My dad eventually took my mom for an MRI and some cognitive testing, an idea which she adamantly rejected. In fact, he had to threaten to divorce her to get her to even agree to going to the appointment. He was fed up with her lack of dedication and her refusal to recognize the problem or want to try to solve it. When we got the diagnosis in September 2015, mom was in complete denial. In fact, she got angry with us, as if it had been our choice to impose this “false” diagnosis on her. Dad had lost motivation in the kitchen too. The refrigerator was full of old leftovers that had grown moldy and nobody had cleaned out.

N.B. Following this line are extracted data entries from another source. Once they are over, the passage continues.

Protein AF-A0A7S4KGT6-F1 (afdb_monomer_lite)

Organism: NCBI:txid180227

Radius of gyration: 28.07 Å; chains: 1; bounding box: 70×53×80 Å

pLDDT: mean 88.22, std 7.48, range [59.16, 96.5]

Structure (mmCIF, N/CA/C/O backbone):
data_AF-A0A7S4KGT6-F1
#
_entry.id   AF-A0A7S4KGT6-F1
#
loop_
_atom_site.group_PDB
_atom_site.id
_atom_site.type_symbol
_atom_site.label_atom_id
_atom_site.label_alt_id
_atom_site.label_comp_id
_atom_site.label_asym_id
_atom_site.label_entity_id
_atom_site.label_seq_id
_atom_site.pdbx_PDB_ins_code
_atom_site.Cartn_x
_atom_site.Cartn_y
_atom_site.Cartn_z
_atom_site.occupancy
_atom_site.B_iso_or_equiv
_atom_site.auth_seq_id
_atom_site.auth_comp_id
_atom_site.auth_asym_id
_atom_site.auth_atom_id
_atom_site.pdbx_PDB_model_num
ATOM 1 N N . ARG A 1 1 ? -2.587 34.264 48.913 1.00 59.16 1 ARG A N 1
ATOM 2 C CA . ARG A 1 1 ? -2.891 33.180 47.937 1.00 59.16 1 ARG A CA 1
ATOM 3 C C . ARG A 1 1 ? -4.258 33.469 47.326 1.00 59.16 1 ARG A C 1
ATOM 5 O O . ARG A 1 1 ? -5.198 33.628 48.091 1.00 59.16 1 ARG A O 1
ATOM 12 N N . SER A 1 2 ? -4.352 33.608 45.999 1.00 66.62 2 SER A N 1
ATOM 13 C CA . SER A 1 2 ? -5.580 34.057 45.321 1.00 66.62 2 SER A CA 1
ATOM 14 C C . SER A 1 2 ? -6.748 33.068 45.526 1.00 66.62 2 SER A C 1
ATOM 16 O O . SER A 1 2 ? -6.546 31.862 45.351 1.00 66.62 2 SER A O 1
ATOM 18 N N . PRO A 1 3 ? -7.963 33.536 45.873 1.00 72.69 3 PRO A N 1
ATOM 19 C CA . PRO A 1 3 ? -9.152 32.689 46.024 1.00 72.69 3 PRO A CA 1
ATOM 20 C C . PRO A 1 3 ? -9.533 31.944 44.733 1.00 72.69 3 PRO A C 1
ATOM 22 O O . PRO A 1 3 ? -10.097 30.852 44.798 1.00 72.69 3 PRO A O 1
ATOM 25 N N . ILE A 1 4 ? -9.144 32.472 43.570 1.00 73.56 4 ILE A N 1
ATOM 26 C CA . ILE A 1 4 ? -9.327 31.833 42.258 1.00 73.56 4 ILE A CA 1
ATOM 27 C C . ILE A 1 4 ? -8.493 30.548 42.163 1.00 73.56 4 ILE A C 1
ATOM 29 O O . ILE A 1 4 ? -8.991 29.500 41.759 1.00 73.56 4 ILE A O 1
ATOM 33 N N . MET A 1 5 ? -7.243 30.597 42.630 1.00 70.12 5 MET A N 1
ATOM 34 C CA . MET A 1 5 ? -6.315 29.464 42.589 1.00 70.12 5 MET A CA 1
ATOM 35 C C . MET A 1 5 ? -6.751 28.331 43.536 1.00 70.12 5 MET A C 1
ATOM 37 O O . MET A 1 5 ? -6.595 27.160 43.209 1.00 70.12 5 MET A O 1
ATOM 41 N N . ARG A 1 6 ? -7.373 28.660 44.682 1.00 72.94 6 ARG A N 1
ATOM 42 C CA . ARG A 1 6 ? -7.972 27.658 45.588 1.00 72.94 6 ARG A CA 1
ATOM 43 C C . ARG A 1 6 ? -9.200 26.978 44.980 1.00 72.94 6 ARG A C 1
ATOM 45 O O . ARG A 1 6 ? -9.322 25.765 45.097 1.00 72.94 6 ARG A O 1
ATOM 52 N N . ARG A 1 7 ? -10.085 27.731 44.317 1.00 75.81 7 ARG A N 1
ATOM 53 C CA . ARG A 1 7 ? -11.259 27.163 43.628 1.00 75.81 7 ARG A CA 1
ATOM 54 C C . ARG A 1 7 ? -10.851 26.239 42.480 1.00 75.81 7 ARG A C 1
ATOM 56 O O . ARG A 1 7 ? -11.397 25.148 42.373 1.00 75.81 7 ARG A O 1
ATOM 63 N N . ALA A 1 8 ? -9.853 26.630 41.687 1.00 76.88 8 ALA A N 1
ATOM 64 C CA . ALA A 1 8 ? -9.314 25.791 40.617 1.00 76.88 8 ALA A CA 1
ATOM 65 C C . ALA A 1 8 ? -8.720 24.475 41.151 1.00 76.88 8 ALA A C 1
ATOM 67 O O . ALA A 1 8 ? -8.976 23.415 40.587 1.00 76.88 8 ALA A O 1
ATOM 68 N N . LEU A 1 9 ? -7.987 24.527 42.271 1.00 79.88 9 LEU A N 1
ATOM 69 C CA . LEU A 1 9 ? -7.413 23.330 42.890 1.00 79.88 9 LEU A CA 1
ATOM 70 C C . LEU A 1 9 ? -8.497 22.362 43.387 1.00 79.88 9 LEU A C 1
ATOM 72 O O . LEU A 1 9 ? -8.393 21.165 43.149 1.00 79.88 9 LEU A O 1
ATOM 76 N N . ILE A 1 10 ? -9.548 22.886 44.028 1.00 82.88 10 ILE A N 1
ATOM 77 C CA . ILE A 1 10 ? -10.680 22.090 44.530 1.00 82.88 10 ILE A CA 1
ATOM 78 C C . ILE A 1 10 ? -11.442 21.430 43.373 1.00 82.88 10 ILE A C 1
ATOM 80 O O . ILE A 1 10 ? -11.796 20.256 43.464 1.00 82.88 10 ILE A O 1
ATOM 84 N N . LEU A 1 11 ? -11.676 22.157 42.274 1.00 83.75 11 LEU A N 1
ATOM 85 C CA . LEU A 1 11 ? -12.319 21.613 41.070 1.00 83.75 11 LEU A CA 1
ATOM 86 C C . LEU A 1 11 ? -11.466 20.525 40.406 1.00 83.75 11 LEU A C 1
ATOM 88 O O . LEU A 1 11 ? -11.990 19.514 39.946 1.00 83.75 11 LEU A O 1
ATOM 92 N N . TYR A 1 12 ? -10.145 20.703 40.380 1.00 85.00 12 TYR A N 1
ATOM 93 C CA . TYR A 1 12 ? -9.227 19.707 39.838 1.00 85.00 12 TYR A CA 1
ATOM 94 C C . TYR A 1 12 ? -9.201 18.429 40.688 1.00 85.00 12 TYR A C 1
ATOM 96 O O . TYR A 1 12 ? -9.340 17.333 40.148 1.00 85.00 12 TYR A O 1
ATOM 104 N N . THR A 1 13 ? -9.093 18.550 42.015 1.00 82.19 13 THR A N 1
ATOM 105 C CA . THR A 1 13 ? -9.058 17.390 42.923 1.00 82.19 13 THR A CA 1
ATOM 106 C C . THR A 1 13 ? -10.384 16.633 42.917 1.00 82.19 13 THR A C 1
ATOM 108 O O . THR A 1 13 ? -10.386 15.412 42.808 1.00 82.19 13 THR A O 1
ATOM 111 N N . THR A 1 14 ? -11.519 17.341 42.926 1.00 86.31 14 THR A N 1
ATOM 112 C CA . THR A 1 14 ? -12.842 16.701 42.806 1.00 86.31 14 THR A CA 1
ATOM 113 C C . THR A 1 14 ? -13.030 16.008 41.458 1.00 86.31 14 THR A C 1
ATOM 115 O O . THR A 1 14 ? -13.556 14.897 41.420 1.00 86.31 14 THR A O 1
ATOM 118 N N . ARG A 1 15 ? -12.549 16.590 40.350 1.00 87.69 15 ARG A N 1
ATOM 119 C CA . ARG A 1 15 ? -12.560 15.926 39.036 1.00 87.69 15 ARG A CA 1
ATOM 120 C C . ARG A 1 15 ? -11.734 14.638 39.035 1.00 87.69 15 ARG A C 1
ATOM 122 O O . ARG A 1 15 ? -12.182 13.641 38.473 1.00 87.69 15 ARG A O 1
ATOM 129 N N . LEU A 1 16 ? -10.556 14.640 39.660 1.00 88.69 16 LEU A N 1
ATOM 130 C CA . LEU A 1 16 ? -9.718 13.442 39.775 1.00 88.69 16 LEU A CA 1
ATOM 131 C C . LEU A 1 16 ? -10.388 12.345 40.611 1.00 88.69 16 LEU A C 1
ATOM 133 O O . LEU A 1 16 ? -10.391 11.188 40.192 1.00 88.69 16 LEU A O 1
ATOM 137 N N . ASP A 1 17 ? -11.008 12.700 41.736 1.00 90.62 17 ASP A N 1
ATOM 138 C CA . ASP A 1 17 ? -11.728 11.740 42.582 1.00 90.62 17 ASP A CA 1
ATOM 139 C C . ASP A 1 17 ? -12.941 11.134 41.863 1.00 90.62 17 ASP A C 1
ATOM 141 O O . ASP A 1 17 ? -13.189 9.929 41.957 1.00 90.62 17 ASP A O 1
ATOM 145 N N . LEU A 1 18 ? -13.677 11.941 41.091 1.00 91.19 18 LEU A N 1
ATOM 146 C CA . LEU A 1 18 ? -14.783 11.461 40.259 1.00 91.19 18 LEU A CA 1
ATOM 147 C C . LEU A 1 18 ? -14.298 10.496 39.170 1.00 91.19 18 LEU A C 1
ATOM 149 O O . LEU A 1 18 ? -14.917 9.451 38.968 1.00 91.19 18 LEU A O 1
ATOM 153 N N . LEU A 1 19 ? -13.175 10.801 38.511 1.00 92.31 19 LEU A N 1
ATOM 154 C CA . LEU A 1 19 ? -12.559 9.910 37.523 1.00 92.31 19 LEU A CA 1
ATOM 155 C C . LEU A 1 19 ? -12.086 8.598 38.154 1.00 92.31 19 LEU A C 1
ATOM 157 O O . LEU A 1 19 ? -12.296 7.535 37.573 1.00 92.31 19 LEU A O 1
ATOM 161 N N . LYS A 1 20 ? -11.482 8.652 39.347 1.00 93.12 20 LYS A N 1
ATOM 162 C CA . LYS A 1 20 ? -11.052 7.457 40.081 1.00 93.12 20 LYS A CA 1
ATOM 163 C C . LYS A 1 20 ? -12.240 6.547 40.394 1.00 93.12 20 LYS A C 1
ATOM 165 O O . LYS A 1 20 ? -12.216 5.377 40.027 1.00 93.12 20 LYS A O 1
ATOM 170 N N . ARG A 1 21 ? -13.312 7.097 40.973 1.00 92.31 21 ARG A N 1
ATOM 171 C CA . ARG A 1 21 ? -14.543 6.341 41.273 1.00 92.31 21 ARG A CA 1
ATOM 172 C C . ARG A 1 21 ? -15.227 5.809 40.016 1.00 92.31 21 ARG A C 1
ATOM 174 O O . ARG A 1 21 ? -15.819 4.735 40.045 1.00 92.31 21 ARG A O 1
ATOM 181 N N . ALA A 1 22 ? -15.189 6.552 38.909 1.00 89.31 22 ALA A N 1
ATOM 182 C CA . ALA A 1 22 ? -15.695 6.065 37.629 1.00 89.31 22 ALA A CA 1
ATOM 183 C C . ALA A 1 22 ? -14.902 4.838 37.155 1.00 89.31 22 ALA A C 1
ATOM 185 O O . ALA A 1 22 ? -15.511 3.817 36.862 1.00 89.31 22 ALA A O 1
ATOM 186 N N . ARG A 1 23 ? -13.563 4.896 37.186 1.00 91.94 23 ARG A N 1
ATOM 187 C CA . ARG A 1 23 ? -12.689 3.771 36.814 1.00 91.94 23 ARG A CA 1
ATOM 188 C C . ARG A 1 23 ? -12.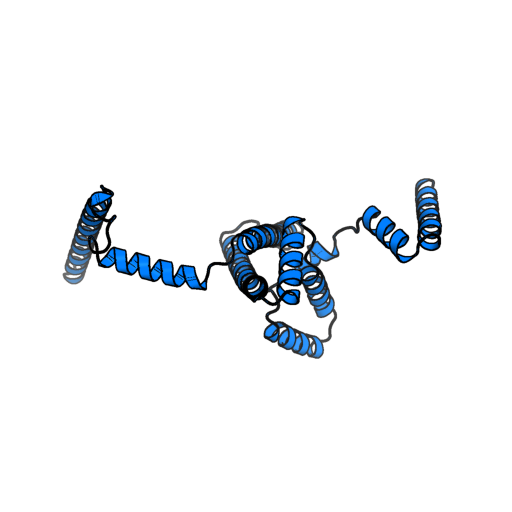870 2.551 37.711 1.00 91.94 23 ARG A C 1
ATOM 190 O O . ARG A 1 23 ? -12.918 1.444 37.196 1.00 91.94 23 ARG A O 1
ATOM 197 N N . GLU A 1 24 ? -13.000 2.741 39.023 1.00 93.88 24 GLU A N 1
ATOM 198 C CA . GLU A 1 24 ? -13.264 1.646 39.969 1.00 93.88 24 GLU A CA 1
ATOM 199 C C . GLU A 1 24 ? -14.599 0.955 39.669 1.00 93.88 24 GLU A C 1
ATOM 201 O O . GLU A 1 24 ? -14.658 -0.270 39.623 1.00 93.88 24 GLU A O 1
ATOM 206 N N . ARG A 1 25 ? -15.656 1.727 39.378 1.00 88.38 25 ARG A N 1
ATOM 207 C CA . ARG A 1 25 ? -16.955 1.171 38.970 1.00 88.38 25 ARG A CA 1
ATOM 208 C C . ARG A 1 25 ? -16.883 0.444 37.629 1.00 88.38 25 ARG A C 1
ATOM 210 O O . ARG A 1 25 ? -17.464 -0.625 37.502 1.00 88.38 25 ARG A O 1
ATOM 217 N N . THR A 1 26 ? -16.166 0.988 36.646 1.00 90.12 26 THR A N 1
ATOM 218 C CA . THR A 1 26 ? -15.922 0.305 35.366 1.00 90.12 26 THR A CA 1
ATOM 219 C C . THR A 1 26 ? -15.178 -1.011 35.586 1.00 90.12 26 THR A C 1
ATOM 221 O O . THR A 1 26 ? -15.604 -2.037 35.073 1.00 90.12 26 THR A O 1
ATOM 224 N N . ALA A 1 27 ? -14.121 -1.011 36.401 1.00 90.75 27 ALA A N 1
ATOM 225 C CA . ALA A 1 27 ? -13.374 -2.221 36.725 1.00 90.75 27 ALA A CA 1
ATOM 226 C C . ALA A 1 27 ? -14.257 -3.271 37.412 1.00 90.75 27 ALA A C 1
ATOM 228 O O . ALA A 1 27 ? -14.181 -4.437 37.057 1.00 90.75 27 ALA A O 1
ATOM 229 N N . GLN A 1 28 ? -15.132 -2.864 38.337 1.00 88.44 28 GLN A N 1
ATOM 230 C CA . GLN A 1 28 ? -16.103 -3.765 38.967 1.00 88.44 28 GLN A CA 1
ATOM 231 C C . GLN A 1 28 ? -17.118 -4.330 37.961 1.00 88.44 28 GLN A C 1
ATOM 233 O O . GLN A 1 28 ? -17.408 -5.520 38.012 1.00 88.44 28 GLN A O 1
ATOM 238 N N . ARG A 1 29 ? -17.621 -3.508 37.028 1.00 86.19 29 ARG A N 1
ATOM 239 C CA . ARG A 1 29 ? -18.563 -3.931 35.972 1.00 86.19 29 ARG A CA 1
ATOM 240 C C . ARG A 1 29 ? -17.960 -4.918 34.970 1.00 86.19 29 ARG A C 1
ATOM 242 O O . ARG A 1 29 ? -18.695 -5.733 34.435 1.00 86.19 29 ARG A O 1
ATOM 249 N N . PHE A 1 30 ? -16.654 -4.854 34.723 1.00 90.38 30 PHE A N 1
ATOM 250 C CA . PHE A 1 30 ? -15.949 -5.765 33.811 1.00 90.38 30 PHE A CA 1
ATOM 251 C C . PHE A 1 30 ? -15.104 -6.821 34.544 1.00 90.38 30 PHE A C 1
ATOM 253 O O . PHE A 1 30 ? -14.296 -7.505 33.920 1.00 90.38 30 PHE A O 1
ATOM 260 N N . ALA A 1 31 ? -15.267 -6.964 35.866 1.00 89.69 31 ALA A N 1
ATOM 261 C CA . ALA A 1 31 ? -14.504 -7.923 36.666 1.00 89.69 31 ALA A CA 1
ATOM 262 C C . ALA A 1 31 ? -14.951 -9.378 36.454 1.00 89.69 31 ALA A C 1
ATOM 264 O O . ALA A 1 31 ? -14.142 -10.286 36.641 1.00 89.69 31 ALA A O 1
ATOM 265 N N . ASN A 1 32 ? -16.216 -9.604 36.087 1.00 88.56 32 ASN A N 1
ATOM 266 C CA . ASN A 1 32 ? -16.768 -10.925 35.793 1.00 88.56 32 ASN A CA 1
ATOM 267 C C . ASN A 1 32 ? -17.486 -10.896 34.436 1.00 88.56 32 ASN A C 1
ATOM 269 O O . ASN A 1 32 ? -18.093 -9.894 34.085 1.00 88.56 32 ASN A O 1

I started looking into home care agencies because I was worried about them not eating. We hired a caregiver, but she cancelled on us several times; the agency was not very supportive so we decided not to go that route.

That same month, we found out that dad’s cancer had transformed into stage 4 Diffuse Large B-Cell Lymphoma and he was hospitalized, we realized that this meant my mother would not be eating if left alone. I stayed with her for the first week then set up a support system of family friends using the website I interviewed several caregivers through and hired one to come three times a week, though feared that this would not be affordable long-term. This caregiver was sweet, but my mother was embarrassed to have her here, and the woman did not know much about Alzheimer’s herself; it was expensive and not very productive.

Dad’s decline was rapid; the first round of chemo at Overlook Hospital was not successful, and it destroyed his immune system. He was transferred to Memorial Sloan Kettering Cancer Center in New York, where he was for a week, but the doctors basically told him that he had a very low risk of surviving the more aggressive chemo. He decided to come home into hospice care, but before we could even get the hospice set up, he suffered heart dysrhythmia and we had to call 911. He died three days later in the hospital. This was ten days ago.

During the month between both mom and dad’s diagnoses at the end of September and his death on November 1st, we have had a support system of friends and family members who flew in to help out. Church members started bringing us food and taking my mom for walks. We’ve had to drive back and forth from the hospital every day and supervise him 24/7 during the four days he was home. Therefore, Alzheimer’s was put temporarily on the back-burner.After my dad’s passing, I have decided to leave my teaching job in Delaware and come to New Jersey full-time to look after my mom, as well as get this house renovated, cleared out and ready to sell. However, I can’t stay here forever. I was hoping to go back to school in Argentina next February, (also my husband lives in Argentina), though I’m aware that I might need to put that goal on hold.

Though my mom’s friends have been helpful, we cannot rely on them long-term. To throw in another complication, just before both diagnoses in September, my parents closed on a small house in Vermont, in the town where our cousins live. It was their dream to move to that town, and my mom still thinks she can live alone in that house. My brothers and I are pretty sure that she can’t, and don’t want to impose a burden on our cousins. Full-time care is extremely expensive, and mom is completely against moving into assisted living.

I am just embarking on this journey, and it is hard for both of us. Mom is having a hard time wrapping her head around the idea of her daughter taking care of her. For example, I’ve had to take away her car keys and her medications. She is understandably upset about losing her autonomy. She also tells me that I aggravate her. I feel very alone, as my brothers both live far away, and the support system in place during my dad’s decline is slowly starting to fade away. Reading the other stories on this website, I am seeing that mom is still relatively high functioning, but no doctors have been able to make predictions as to how fast the disease will progress.